When doing data acquisition, you will almost always need some signal conditioning. Whether you’re dealing with noise, offsets, or just trying to get a better measurement, signal conditioners are an essential part of the data acquisition process.

Let’s look at what mathematical signal conditioners are and the different types available.

What Is a Mathematical Signal Conditioner?

Signal conditioners are devices that modify an input signal to make it more suitable for further processing. This signal can involve amplification, filtering, or even changing the signal’s voltage level. In many cases, signal conditioners make an analog signal more compatible with a digital system.

Common Types of Signal Conditioners

Several signal conditioners are available on the market, each designed for a specific purpose. An amplifier, for example, increases the amplitude of a signal while keeping its other characteristics unchanged. This amplifier can be practical when the signal is too weak to measure accurately.
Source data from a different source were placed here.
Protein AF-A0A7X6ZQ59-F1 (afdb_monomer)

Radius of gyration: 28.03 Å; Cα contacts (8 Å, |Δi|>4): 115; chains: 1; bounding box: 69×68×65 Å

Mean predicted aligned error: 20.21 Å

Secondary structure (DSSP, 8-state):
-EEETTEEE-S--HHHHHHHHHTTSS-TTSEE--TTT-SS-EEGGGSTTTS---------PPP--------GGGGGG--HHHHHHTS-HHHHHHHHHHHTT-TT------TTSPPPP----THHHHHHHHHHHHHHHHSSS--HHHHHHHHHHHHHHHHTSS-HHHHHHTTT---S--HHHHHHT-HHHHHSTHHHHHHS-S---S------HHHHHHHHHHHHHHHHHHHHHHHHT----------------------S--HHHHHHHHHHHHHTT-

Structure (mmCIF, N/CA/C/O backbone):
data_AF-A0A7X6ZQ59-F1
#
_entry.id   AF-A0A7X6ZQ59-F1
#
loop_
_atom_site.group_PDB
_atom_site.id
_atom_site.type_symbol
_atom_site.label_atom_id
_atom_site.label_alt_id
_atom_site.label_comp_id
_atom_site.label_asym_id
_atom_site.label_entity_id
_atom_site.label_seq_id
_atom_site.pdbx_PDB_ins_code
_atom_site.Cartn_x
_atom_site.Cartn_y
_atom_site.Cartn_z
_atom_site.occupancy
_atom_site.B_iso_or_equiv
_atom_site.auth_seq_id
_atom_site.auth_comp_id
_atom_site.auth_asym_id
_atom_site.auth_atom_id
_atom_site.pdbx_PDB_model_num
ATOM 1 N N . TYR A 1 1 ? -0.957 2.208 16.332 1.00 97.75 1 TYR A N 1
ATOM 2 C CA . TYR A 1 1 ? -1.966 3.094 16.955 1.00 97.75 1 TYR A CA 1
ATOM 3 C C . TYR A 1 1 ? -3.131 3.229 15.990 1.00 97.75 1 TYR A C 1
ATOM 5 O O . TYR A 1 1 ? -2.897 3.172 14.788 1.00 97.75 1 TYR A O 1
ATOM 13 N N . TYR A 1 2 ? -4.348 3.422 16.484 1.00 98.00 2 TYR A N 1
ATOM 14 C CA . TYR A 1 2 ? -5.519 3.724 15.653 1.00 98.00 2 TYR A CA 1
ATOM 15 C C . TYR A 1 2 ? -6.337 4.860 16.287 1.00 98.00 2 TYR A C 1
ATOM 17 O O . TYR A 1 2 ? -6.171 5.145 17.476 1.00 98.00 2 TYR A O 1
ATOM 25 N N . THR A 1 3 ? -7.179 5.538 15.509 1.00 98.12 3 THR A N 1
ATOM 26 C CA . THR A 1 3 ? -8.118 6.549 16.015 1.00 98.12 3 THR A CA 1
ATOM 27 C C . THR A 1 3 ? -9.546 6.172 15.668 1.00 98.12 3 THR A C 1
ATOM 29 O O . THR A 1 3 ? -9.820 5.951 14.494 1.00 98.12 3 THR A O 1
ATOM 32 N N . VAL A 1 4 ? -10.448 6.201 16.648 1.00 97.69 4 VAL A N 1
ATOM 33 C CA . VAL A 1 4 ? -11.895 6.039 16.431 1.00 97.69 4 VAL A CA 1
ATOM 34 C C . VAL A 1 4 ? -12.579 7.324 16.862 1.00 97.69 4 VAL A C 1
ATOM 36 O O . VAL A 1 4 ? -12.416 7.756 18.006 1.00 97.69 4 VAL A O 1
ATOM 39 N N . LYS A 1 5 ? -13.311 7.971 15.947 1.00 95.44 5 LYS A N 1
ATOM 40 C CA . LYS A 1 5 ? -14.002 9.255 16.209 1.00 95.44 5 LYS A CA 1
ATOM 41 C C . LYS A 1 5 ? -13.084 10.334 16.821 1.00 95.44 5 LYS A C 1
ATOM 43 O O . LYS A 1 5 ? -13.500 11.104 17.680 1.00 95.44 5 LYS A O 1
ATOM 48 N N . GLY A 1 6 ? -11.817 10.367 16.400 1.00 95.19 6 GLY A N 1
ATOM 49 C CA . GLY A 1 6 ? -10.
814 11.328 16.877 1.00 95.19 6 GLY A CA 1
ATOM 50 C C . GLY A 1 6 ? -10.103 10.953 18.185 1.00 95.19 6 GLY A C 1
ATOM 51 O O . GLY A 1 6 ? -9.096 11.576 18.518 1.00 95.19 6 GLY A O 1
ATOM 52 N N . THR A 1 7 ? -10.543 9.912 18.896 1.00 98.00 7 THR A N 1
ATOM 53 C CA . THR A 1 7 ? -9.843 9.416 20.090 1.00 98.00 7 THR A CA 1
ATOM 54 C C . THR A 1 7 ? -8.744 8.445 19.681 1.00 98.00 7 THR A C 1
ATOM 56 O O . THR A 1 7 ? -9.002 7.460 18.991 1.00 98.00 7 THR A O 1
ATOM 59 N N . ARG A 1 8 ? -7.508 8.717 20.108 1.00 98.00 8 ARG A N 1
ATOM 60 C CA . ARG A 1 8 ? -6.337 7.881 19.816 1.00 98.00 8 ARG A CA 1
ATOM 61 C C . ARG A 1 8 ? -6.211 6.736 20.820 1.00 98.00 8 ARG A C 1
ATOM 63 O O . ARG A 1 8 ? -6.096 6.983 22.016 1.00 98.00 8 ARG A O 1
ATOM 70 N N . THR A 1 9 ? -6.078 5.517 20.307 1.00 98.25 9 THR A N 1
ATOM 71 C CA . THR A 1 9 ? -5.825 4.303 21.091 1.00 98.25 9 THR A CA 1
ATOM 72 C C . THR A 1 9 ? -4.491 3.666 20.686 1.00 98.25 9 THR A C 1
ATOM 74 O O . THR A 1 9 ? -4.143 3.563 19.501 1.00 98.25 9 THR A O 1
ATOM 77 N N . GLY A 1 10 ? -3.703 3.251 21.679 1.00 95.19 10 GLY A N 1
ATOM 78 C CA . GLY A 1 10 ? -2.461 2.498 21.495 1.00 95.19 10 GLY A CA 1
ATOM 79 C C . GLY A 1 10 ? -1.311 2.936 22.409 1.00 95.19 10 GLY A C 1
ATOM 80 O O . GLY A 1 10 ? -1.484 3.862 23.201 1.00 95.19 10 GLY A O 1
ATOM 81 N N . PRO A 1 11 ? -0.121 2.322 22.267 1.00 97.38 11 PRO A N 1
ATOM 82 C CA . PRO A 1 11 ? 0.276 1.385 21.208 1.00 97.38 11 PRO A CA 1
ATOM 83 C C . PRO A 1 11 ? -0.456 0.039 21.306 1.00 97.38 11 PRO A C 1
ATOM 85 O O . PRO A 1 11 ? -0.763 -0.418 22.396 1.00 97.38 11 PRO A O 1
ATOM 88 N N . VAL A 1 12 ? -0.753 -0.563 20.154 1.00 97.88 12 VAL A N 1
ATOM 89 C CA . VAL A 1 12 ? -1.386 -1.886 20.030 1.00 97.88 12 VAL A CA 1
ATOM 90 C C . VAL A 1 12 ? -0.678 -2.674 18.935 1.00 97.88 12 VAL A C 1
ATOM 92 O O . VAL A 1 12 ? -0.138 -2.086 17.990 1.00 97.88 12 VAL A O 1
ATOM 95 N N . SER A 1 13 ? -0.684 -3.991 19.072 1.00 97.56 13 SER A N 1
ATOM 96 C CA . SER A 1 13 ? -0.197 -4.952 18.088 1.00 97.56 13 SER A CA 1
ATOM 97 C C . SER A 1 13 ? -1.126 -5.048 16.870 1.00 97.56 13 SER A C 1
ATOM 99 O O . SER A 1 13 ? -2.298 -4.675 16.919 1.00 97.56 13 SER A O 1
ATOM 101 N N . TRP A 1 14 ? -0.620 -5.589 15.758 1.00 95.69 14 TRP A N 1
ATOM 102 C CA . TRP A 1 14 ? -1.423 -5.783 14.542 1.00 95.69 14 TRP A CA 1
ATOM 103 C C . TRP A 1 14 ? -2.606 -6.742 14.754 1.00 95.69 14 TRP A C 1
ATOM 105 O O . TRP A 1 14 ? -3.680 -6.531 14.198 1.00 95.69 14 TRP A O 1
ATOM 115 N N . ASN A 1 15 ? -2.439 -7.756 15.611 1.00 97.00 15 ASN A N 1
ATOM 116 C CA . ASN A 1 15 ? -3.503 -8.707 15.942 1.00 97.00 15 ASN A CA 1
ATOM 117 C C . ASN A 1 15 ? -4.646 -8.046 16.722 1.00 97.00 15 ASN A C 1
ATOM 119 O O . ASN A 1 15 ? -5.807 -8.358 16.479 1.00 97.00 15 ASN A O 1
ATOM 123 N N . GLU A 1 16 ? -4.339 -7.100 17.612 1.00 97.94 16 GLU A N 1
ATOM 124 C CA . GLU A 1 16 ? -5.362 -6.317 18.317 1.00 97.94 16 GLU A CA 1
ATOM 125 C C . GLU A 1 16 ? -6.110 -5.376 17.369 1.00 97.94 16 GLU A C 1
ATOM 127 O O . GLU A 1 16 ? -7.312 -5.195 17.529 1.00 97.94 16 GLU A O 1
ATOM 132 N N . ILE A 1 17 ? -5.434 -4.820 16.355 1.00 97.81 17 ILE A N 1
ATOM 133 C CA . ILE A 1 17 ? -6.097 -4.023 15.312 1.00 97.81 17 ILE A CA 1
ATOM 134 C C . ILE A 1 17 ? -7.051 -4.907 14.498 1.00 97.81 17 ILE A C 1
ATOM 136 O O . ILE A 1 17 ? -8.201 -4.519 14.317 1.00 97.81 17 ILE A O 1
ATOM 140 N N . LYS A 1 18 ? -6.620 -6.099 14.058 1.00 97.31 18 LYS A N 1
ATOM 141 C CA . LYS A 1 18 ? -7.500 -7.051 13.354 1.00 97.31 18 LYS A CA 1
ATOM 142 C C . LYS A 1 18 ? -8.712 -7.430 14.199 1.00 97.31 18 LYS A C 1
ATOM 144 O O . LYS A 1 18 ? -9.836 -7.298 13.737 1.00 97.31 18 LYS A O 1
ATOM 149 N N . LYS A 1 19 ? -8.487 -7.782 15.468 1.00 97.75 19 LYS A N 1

Filters are another common variation that you need to know about signal conditioning. These devices remove unwanted frequencies from a signal, which can help reduce noise or eliminate interference. Low-pass filters, for example, remove high-frequency components from a signal, while high-pass filters do the opposite.
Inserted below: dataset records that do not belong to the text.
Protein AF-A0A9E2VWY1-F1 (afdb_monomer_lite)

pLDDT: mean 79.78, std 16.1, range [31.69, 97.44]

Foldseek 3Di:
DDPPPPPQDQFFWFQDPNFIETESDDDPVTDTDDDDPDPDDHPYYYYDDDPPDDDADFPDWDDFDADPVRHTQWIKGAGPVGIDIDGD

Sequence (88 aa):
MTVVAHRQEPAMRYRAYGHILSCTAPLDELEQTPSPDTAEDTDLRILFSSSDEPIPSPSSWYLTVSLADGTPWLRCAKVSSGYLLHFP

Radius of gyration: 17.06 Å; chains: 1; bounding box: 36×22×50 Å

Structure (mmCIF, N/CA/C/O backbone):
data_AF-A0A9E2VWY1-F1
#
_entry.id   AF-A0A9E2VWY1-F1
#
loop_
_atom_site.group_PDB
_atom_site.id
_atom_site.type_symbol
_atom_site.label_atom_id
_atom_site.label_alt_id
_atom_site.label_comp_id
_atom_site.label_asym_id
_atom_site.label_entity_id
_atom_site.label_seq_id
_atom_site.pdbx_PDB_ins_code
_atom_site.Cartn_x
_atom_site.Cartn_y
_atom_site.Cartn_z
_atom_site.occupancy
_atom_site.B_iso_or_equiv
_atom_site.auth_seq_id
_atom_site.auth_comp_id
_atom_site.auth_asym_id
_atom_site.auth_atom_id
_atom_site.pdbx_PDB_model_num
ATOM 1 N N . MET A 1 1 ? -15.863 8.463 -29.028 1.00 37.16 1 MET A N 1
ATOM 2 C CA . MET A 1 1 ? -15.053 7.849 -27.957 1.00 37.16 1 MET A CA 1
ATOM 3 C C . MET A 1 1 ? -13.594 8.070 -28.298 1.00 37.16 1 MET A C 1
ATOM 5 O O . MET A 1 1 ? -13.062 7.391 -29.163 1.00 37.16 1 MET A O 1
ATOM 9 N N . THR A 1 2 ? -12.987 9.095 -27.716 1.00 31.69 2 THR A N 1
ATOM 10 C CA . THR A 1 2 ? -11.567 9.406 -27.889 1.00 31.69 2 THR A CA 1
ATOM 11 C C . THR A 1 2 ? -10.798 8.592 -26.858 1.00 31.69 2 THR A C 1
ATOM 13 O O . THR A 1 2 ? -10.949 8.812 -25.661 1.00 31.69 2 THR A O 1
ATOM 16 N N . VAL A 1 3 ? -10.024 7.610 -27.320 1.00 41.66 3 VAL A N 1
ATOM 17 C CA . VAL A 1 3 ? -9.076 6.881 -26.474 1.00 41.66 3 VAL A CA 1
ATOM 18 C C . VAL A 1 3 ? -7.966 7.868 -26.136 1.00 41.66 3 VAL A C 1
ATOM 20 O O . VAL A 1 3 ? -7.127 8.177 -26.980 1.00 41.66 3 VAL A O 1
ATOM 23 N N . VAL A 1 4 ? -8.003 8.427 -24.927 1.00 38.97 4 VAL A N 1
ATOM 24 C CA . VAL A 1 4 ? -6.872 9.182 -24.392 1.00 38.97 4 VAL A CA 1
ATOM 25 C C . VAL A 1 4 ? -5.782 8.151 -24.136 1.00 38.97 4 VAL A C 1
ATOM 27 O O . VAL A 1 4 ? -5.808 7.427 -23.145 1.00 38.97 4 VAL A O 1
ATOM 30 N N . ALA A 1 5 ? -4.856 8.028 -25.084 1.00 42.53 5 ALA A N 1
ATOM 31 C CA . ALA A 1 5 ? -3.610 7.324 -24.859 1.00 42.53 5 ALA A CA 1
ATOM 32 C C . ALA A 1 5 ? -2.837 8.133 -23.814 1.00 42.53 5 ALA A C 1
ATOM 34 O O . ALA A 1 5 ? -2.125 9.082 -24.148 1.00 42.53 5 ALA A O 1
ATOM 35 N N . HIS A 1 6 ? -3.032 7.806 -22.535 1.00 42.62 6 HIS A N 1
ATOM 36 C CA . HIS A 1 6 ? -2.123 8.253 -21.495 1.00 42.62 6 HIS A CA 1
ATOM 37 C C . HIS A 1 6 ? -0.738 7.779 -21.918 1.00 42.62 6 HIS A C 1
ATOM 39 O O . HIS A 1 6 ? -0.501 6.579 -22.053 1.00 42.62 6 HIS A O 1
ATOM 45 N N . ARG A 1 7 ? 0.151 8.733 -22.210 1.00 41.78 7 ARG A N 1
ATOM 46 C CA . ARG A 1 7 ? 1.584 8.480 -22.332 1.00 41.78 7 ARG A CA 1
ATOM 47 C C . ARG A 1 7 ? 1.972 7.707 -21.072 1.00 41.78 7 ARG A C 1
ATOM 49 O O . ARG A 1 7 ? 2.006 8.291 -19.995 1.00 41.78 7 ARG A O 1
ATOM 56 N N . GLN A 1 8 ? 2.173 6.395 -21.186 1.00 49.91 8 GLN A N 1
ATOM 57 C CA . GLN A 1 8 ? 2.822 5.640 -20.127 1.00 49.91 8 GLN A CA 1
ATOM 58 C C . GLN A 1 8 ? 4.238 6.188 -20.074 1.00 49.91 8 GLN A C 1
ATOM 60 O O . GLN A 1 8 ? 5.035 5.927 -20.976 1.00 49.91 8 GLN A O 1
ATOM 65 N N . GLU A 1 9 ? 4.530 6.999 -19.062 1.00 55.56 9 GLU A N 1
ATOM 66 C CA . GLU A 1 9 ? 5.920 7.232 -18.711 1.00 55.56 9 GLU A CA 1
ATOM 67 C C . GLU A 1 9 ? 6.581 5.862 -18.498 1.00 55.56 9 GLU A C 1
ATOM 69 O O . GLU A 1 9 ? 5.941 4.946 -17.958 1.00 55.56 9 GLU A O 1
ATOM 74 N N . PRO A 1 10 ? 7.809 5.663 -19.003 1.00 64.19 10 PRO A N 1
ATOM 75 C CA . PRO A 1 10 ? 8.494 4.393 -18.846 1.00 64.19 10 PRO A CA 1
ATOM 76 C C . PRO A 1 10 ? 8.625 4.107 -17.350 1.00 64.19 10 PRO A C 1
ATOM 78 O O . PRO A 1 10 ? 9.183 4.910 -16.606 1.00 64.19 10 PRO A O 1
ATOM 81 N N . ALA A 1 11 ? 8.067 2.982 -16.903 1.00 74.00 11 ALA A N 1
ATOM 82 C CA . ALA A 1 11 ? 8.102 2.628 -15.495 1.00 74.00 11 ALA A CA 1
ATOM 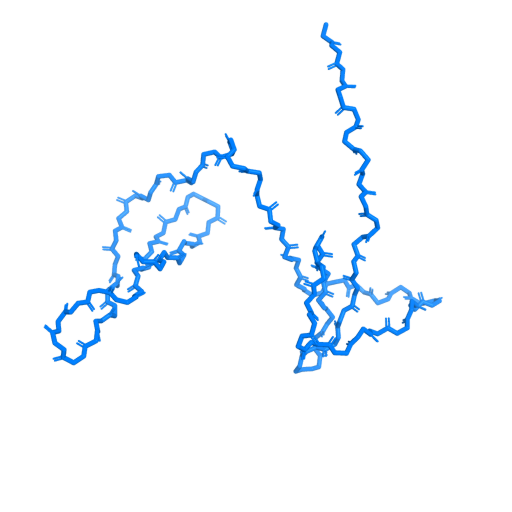83 C C . ALA A 1 11 ? 9.563 2.456 -15.045 1.00 74.00 11 ALA A C 1
ATOM 85 O O . ALA A 1 11 ? 10.314 1.677 -15.638 1.00 74.00 11 ALA A O 1
ATOM 86 N N . MET A 1 12 ? 9.955 3.191 -14.005 1.00 86.31 12 MET A N 1
ATOM 87 C CA . MET A 1 12 ? 11.281 3.120 -13.399 1.00 86.31 12 MET A CA 1
ATOM 88 C C . MET A 1 12 ? 11.437 1.778 -12.682 1.00 86.31 12 MET A C 1
ATOM 90 O O . MET A 1 12 ? 10.463 1.228 -12.156 1.00 86.31 12 MET A O 1
ATOM 94 N N . ARG A 1 13 ? 12.654 1.227 -12.688 1.00 87.44 13 ARG A N 1
ATOM 95 C CA . ARG A 1 13 ? 12.952 -0.073 -12.076 1.00 87.44 13 ARG A CA 1
ATOM 96 C C . ARG A 1 13 ? 13.942 0.080 -10.933 1.00 87.44 13 ARG A C 1
ATOM 98 O O . ARG A 1 13 ? 14.935 0.793 -11.064 1.00 87.44 13 ARG A O 1
ATOM 105 N N . TYR A 1 14 ? 13.676 -0.629 -9.846 1.00 88.44 14 TYR A N 1
ATOM 106 C CA . TYR A 1 14 ? 14.453 -0.591 -8.612 1.00 88.44 14 TYR A CA 1
ATOM 107 C C . TYR A 1 14 ? 14.728 -2.010 -8.123 1.00 88.44 14 TYR A C 1
ATOM 109 O O . TYR A 1 14 ? 13.912 -2.909 -8.347 1.00 88.44 14 TYR A O 1
ATOM 117 N N . ARG A 1 15 ? 15.841 -2.209 -7.408 1.00 87.00 15 ARG A N 1
ATOM 118 C CA . ARG A 1 15 ? 16.113 -3.463 -6.692 1.00 87.00 15 ARG A CA 1
ATOM 119 C C . ARG A 1 15 ? 15.927 -3.239 -5.199 1.00 87.00 15 ARG A C 1
ATOM 121 O O . ARG A 1 15 ? 16.681 -2.497 -4.582 1.00 87.00 15 ARG A O 1
ATOM 128 N N . ALA A 1 16 ? 14.938 -3.908 -4.620 1.00 84.81 16 ALA A N 1
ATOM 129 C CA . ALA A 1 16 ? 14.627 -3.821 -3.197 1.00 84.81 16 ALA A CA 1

Signal conditioners can also work well to change the voltage level of a signal. This change is often necessary when interfacing with two devices that operate at different voltage levels. For instance, many digital systems use signals with a voltage level of 3.3 V or 5 V, while many analog sensors operate at much higher voltages.

When trying to interface these two devices, a signal conditioner effectively converts the sensor’s output voltage to the appropriate level for the digital system.

How To Choose a Signal Conditioner

When choosing a signal conditioner, there are a few factors you need to take into account.

1. You need to consider the type of signal you’re working with and the kind of processing you need to do.
2. You need to look at the signal conditioner’s input and output ranges to ensure it’s compatible with your system.
3. You need to consider the power requirements of the signal conditioner and make sure your data acquisition system can power it.

Signal conditioners are an essential part of any data acquisition system. By understanding how they work and the available types, you can choose the right signal conditioner for your application. 

Not only will this improve the quality of your measurements, but it will also make your data acquisition system more robust and reliable.